--- WORK REQUIRED ---
In the entries below, the lines from the one with "ATOM 152 C C" through the one with "ATOM 187 C CA" are to be copied exactly; both ends count.

--- PROVIDED DATA ---
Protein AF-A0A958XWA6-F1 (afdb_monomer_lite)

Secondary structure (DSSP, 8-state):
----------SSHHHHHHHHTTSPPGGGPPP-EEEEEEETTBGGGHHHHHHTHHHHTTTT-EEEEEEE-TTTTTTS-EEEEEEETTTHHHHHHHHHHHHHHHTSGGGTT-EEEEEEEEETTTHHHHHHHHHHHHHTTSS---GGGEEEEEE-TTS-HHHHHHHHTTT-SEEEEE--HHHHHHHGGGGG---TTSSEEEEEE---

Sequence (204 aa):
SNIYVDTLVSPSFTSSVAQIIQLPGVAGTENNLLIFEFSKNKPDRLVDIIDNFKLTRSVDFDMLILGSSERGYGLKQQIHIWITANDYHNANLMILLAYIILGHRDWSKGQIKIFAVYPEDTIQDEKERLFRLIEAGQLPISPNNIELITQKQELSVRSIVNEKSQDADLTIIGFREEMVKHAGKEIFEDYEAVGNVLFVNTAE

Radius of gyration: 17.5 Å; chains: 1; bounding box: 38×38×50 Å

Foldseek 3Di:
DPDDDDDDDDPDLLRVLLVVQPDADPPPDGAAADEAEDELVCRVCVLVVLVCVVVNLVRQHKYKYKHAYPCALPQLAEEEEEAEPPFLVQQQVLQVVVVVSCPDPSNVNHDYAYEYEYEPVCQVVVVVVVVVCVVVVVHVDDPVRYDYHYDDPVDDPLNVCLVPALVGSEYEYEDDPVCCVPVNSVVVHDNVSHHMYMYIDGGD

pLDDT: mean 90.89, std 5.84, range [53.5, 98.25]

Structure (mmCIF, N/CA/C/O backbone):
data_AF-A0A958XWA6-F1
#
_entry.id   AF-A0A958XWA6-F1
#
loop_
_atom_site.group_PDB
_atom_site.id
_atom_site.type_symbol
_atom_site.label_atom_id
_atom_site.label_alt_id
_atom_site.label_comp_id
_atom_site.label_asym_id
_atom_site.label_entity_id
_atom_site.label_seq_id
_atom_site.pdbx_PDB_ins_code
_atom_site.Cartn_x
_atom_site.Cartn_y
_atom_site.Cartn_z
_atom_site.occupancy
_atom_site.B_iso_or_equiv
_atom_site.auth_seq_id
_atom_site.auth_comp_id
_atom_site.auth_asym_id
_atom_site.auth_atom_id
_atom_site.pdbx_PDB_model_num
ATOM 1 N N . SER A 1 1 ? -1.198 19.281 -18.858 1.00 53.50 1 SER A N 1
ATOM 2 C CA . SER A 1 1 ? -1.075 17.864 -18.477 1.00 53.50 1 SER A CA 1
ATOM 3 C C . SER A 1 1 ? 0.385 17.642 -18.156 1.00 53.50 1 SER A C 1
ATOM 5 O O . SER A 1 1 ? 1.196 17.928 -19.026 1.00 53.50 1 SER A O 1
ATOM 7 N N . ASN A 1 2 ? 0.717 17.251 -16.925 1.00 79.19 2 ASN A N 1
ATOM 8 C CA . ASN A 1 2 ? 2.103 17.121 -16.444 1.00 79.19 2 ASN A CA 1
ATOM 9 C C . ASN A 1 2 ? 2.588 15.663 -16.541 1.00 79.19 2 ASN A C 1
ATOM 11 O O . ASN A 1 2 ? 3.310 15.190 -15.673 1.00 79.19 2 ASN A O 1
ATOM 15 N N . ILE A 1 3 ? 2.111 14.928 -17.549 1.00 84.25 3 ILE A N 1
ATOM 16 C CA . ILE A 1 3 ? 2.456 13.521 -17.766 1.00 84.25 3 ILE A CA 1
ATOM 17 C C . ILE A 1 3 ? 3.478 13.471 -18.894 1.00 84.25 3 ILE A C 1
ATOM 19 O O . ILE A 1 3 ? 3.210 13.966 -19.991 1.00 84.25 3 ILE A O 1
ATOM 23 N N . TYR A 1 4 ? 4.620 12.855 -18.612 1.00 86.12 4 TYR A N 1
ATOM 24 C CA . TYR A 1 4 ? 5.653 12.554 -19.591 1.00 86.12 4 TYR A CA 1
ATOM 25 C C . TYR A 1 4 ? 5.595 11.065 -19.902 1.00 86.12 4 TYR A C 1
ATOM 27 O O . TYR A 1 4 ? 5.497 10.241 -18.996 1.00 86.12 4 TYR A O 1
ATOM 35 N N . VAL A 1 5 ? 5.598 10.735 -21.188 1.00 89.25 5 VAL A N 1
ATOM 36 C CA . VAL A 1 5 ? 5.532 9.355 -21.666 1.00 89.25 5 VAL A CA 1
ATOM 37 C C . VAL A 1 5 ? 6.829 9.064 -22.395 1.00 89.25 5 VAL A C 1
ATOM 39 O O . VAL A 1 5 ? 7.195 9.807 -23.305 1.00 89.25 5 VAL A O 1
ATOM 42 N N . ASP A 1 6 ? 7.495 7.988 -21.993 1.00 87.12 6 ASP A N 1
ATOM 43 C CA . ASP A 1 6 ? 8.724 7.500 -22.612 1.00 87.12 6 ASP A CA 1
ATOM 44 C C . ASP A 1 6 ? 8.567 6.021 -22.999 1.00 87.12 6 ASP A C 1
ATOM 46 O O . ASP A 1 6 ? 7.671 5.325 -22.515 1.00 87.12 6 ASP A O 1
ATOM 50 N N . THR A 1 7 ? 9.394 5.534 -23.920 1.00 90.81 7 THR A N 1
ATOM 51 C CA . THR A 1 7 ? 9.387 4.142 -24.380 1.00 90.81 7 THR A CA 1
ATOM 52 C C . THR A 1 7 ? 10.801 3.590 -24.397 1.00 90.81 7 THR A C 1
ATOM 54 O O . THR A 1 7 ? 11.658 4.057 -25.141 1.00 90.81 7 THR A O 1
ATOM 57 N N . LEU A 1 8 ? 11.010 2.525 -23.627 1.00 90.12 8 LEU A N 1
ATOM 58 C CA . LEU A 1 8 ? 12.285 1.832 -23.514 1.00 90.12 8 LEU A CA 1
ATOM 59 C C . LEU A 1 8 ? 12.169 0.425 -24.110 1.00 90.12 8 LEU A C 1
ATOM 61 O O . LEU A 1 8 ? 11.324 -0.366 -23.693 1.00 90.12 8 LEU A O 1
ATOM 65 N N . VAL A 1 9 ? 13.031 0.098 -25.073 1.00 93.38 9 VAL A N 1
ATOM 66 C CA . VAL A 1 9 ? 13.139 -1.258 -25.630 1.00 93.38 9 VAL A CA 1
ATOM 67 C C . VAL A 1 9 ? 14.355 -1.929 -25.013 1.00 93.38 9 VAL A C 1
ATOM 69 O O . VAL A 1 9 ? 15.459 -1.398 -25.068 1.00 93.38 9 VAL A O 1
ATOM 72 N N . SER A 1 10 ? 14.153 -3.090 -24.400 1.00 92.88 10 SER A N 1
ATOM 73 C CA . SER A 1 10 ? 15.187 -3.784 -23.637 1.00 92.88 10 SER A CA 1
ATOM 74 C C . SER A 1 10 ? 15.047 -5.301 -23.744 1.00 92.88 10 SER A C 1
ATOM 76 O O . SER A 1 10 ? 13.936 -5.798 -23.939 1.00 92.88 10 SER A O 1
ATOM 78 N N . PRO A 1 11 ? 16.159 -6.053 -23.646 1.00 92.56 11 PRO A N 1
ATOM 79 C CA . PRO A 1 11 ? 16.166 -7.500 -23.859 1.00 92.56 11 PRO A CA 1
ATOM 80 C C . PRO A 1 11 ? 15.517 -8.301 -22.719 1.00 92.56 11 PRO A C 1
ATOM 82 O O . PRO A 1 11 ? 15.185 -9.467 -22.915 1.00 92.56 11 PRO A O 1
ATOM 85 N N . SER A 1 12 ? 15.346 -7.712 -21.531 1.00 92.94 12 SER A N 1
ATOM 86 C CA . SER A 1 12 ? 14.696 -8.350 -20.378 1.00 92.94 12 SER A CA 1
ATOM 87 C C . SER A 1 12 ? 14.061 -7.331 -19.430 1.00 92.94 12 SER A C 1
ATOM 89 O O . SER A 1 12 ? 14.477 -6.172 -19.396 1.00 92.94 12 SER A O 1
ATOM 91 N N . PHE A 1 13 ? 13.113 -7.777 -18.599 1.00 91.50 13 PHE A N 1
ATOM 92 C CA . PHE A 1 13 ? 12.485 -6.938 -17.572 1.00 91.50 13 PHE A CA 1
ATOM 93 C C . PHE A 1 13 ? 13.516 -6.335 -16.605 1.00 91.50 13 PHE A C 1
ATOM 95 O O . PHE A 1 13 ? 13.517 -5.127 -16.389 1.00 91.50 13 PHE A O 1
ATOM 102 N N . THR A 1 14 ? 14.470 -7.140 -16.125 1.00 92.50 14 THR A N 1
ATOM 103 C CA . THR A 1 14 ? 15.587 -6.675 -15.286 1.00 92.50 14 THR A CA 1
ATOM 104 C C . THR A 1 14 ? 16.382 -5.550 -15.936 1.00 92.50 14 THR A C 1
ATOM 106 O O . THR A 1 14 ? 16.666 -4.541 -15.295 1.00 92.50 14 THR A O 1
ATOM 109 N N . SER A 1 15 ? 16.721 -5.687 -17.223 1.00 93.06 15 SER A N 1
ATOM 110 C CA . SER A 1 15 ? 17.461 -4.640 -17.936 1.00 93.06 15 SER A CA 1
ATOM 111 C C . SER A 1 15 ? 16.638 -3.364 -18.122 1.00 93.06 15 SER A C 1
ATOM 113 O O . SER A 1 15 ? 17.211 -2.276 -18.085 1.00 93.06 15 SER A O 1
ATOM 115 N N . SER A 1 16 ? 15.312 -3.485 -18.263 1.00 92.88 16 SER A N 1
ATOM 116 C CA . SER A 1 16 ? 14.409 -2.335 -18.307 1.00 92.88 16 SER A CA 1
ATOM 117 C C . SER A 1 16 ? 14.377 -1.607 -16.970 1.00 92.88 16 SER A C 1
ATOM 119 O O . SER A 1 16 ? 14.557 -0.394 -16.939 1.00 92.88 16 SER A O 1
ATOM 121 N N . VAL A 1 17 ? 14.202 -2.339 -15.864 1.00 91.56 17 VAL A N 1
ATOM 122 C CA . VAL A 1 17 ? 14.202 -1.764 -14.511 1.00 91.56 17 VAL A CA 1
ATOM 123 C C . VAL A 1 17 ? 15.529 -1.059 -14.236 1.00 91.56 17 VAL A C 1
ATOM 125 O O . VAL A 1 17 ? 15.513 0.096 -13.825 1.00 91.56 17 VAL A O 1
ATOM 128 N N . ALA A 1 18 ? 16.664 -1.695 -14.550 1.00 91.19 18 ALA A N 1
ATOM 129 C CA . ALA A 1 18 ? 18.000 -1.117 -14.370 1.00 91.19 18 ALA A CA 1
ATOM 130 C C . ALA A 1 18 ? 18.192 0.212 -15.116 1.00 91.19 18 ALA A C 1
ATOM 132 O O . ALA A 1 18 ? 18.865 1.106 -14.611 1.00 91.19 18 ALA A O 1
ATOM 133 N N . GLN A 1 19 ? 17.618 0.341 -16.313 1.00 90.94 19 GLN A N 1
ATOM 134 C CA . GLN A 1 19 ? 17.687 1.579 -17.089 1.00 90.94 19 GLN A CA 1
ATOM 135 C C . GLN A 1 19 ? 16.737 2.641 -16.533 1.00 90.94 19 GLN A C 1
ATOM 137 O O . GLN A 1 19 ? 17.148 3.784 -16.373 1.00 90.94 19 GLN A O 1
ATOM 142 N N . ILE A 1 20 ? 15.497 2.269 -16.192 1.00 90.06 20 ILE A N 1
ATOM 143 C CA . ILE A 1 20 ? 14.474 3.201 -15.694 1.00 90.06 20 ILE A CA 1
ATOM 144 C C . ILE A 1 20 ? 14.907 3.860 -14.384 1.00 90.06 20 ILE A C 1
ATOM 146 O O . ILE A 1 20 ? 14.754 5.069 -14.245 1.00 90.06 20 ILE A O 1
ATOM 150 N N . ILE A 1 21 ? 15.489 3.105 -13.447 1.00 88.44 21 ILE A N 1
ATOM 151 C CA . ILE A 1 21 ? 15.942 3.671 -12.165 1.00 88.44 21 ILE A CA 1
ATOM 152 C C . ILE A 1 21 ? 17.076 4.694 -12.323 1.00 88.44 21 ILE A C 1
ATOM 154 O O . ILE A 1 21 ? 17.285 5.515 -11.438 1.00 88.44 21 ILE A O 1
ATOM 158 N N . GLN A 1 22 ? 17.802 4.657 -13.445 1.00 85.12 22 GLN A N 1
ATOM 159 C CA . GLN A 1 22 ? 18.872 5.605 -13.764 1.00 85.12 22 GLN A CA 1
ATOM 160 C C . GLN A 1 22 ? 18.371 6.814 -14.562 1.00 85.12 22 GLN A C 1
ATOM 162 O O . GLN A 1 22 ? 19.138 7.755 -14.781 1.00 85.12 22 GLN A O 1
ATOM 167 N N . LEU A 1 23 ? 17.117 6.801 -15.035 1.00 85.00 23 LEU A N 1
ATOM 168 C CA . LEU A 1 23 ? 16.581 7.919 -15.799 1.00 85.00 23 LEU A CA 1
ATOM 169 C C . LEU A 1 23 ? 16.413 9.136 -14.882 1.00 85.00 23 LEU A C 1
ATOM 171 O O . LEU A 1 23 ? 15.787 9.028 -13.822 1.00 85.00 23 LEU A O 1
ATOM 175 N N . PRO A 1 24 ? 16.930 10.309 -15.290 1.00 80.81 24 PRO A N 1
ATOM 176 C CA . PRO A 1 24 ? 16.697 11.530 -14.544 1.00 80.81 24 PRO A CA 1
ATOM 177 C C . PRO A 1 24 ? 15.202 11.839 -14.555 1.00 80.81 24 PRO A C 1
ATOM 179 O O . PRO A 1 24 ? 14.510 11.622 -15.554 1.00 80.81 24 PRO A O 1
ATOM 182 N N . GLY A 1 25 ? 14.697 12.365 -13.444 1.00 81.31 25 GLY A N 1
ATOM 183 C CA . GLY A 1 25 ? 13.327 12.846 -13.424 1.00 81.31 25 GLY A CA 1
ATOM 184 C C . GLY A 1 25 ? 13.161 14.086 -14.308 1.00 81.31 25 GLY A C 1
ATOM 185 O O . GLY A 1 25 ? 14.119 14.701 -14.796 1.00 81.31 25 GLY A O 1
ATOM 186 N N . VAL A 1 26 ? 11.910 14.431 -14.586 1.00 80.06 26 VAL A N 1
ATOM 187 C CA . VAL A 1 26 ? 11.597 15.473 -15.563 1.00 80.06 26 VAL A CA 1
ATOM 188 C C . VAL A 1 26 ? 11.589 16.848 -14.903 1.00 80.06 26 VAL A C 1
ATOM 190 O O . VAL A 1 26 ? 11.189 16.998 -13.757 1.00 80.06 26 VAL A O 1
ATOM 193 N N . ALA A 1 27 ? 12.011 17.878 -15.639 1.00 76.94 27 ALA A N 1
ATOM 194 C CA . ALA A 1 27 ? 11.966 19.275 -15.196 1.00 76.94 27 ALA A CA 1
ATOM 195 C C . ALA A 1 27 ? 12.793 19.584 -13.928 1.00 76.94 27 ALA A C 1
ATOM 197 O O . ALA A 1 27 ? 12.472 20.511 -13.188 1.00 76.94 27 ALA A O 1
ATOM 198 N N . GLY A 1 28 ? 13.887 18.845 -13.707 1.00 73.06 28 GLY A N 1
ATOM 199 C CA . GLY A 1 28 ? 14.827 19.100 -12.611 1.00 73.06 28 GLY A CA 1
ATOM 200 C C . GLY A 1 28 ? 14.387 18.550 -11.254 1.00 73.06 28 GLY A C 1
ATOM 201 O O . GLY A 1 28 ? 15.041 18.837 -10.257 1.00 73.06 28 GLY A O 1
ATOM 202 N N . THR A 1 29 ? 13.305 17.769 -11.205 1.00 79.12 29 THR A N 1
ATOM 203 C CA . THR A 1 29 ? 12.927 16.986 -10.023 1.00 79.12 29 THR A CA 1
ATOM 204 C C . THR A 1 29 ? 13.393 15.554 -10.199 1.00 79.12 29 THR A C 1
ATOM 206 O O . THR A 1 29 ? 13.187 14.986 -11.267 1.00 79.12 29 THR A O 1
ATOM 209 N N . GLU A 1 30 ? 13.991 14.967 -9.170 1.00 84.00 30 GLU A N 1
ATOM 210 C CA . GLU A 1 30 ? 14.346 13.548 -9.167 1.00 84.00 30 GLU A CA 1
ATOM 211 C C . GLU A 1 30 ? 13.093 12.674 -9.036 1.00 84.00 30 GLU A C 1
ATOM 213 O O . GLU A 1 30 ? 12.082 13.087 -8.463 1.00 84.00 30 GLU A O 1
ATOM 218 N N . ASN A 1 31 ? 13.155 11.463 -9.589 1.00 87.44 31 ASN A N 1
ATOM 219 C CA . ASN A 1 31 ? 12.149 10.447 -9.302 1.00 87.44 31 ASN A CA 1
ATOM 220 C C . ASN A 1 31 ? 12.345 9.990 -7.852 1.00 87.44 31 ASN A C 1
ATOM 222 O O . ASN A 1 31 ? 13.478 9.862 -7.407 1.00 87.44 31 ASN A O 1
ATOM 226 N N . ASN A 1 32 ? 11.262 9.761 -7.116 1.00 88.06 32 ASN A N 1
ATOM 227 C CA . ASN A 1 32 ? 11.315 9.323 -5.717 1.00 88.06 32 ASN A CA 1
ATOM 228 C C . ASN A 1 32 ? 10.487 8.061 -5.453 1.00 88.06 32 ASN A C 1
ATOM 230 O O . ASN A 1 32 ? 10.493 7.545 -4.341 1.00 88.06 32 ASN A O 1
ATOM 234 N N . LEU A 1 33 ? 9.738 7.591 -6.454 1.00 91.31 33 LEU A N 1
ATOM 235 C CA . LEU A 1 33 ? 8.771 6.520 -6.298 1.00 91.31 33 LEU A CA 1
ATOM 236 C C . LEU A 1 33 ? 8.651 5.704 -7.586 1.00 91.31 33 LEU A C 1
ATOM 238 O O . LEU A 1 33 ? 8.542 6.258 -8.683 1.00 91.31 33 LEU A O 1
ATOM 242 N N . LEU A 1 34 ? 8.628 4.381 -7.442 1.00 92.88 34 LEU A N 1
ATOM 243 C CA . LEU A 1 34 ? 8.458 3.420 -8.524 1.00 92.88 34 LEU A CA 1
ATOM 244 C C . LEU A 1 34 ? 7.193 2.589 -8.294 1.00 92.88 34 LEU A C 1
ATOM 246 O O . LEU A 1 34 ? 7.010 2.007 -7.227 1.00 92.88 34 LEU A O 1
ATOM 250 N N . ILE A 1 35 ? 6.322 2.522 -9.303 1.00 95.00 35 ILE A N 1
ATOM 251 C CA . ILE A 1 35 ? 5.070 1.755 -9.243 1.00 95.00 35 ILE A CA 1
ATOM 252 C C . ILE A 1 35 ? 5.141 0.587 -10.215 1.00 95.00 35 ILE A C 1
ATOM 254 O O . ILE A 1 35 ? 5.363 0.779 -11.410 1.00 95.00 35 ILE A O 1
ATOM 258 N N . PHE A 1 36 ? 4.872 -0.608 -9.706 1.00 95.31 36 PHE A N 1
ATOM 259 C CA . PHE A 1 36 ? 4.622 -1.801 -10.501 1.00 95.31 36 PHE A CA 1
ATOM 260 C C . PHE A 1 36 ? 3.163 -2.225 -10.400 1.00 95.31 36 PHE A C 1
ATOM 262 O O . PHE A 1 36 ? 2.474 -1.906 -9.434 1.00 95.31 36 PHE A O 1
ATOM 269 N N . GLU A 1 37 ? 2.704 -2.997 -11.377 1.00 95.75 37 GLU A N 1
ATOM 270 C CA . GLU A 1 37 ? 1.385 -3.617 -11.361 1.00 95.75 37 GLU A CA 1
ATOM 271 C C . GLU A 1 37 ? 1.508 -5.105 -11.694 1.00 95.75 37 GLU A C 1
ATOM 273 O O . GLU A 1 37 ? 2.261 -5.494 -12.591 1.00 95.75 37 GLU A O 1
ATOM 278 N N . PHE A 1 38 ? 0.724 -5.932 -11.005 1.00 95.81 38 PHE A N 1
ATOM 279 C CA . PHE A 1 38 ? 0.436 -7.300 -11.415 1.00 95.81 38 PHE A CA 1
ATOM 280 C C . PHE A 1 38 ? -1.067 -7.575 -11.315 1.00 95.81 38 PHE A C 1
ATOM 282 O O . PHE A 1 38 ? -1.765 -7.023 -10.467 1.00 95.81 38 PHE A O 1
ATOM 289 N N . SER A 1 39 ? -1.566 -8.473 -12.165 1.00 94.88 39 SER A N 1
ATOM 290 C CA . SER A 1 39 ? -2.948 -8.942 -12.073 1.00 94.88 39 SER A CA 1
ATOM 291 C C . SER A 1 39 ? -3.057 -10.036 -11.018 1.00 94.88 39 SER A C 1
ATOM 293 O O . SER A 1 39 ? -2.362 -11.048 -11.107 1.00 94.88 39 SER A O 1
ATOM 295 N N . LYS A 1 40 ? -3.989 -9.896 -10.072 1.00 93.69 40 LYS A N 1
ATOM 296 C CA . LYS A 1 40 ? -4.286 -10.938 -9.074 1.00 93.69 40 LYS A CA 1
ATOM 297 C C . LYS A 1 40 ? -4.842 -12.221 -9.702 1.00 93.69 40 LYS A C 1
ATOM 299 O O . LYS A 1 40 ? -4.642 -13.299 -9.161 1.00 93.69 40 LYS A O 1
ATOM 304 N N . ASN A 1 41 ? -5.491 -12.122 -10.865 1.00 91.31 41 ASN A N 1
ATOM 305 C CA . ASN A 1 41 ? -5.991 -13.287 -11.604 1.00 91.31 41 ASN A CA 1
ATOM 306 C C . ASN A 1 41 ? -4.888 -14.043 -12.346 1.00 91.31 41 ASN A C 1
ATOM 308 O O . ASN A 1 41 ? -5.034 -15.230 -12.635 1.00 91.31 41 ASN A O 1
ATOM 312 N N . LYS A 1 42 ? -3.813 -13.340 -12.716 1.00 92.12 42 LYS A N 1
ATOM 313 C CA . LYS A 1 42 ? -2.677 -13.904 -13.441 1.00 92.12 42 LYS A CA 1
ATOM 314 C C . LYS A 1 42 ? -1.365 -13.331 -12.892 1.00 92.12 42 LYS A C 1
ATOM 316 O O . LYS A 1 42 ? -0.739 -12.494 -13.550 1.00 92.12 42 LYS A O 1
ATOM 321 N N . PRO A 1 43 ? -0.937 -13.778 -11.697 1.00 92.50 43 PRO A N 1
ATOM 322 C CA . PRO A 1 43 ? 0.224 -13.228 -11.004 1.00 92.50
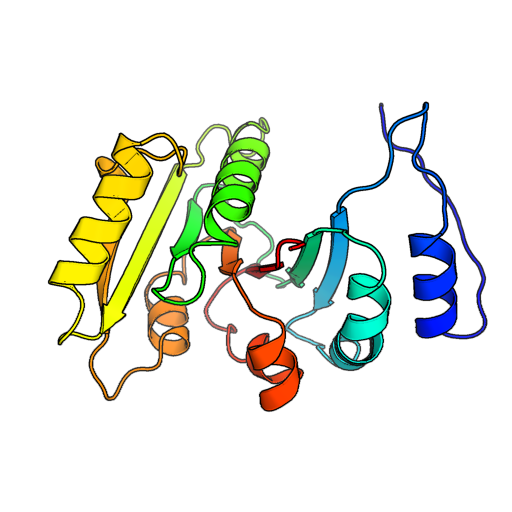 43 PRO A CA 1
ATOM 323 C C . PRO A 1 43 ? 1.567 -13.730 -11.563 1.00 92.50 43 PRO A C 1
ATOM 325 O O . PRO A 1 43 ? 2.596 -13.516 -10.936 1.00 92.50 43 PRO A O 1
ATOM 328 N N . ASP A 1 44 ? 1.601 -14.358 -12.747 1.00 90.00 44 ASP A N 1
ATOM 329 C CA . ASP A 1 44 ? 2.812 -14.948 -13.346 1.00 90.00 44 ASP A CA 1
ATOM 330 C C . ASP A 1 44 ? 4.007 -13.979 -13.390 1.00 90.00 44 ASP A C 1
ATOM 332 O O . ASP A 1 44 ? 5.146 -14.393 -13.212 1.00 90.00 44 ASP A O 1
ATOM 336 N N . ARG A 1 45 ? 3.748 -12.681 -13.607 1.00 87.06 45 ARG A N 1
ATOM 337 C CA . ARG A 1 45 ? 4.778 -11.627 -13.694 1.00 87.06 45 ARG A CA 1
ATOM 338 C C . ARG A 1 45 ? 5.159 -11.000 -12.356 1.00 87.06 45 ARG A C 1
ATOM 340 O O . ARG A 1 45 ? 6.061 -10.170 -12.312 1.00 87.06 45 ARG A O 1
ATOM 347 N N . LEU A 1 46 ? 4.496 -11.376 -11.264 1.00 93.75 46 LEU A N 1
ATOM 348 C CA . LEU A 1 46 ? 4.862 -10.898 -9.934 1.00 93.75 46 LEU A CA 1
ATOM 349 C C . LEU A 1 46 ? 6.298 -11.310 -9.593 1.00 93.75 46 LEU A C 1
ATOM 351 O O . LEU A 1 46 ? 7.039 -10.508 -9.037 1.00 93.75 46 LEU A O 1
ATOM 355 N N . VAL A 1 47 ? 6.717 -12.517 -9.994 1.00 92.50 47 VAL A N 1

--- SOLUTION FOR THIS TASK ---
ATOM 152 C C . ILE A 1 21 ? 17.076 4.694 -12.323 1.00 88.44 21 ILE A C 1
ATOM 154 O O . ILE A 1 21 ? 17.285 5.515 -11.438 1.00 88.44 21 ILE A O 1
ATOM 158 N N . GLN A 1 22 ? 17.802 4.657 -13.445 1.00 85.12 22 GLN A N 1
ATOM 159 C CA . GLN A 1 22 ? 18.872 5.605 -13.764 1.00 85.12 22 GLN A CA 1
ATOM 160 C C . GLN A 1 22 ? 18.371 6.814 -14.562 1.00 85.12 22 GLN A C 1
ATOM 162 O O . GLN A 1 22 ? 19.138 7.755 -14.781 1.00 85.12 22 GLN A O 1
ATOM 167 N N . LEU A 1 23 ? 17.117 6.801 -15.035 1.00 85.00 23 LEU A N 1
ATOM 168 C CA . LEU A 1 23 ? 16.581 7.919 -15.799 1.00 85.00 23 LEU A CA 1
ATOM 169 C C . LEU A 1 23 ? 16.413 9.136 -14.882 1.00 85.00 23 LEU A C 1
ATOM 171 O O . LEU A 1 23 ? 15.787 9.028 -13.822 1.00 85.00 23 LEU A O 1
ATOM 175 N N . PRO A 1 24 ? 16.930 10.309 -15.290 1.00 80.81 24 PRO A N 1
ATOM 176 C CA . PRO A 1 24 ? 16.697 11.530 -14.544 1.00 80.81 24 PRO A CA 1
ATOM 177 C C . PRO A 1 24 ? 15.202 11.839 -14.555 1.00 80.81 24 PRO A C 1
ATOM 179 O O . PRO A 1 24 ? 14.510 11.622 -15.554 1.00 80.81 24 PRO A O 1
ATOM 182 N N . GLY A 1 25 ? 14.697 12.365 -13.444 1.00 81.31 25 GLY A N 1
ATOM 183 C CA . GLY A 1 25 ? 13.327 12.846 -13.424 1.00 81.31 25 GLY A CA 1
ATOM 184 C C . GLY A 1 25 ? 13.161 14.086 -14.308 1.00 81.31 25 GLY A C 1
ATOM 185 O O . GLY A 1 25 ? 14.119 14.701 -14.796 1.00 81.31 25 GLY A O 1
ATOM 186 N N . VAL A 1 26 ? 11.910 14.431 -14.586 1.00 80.06 26 VAL A N 1
ATOM 187 C CA . VAL A 1 26 ? 11.597 15.473 -15.563 1.00 80.06 26 VAL A CA 1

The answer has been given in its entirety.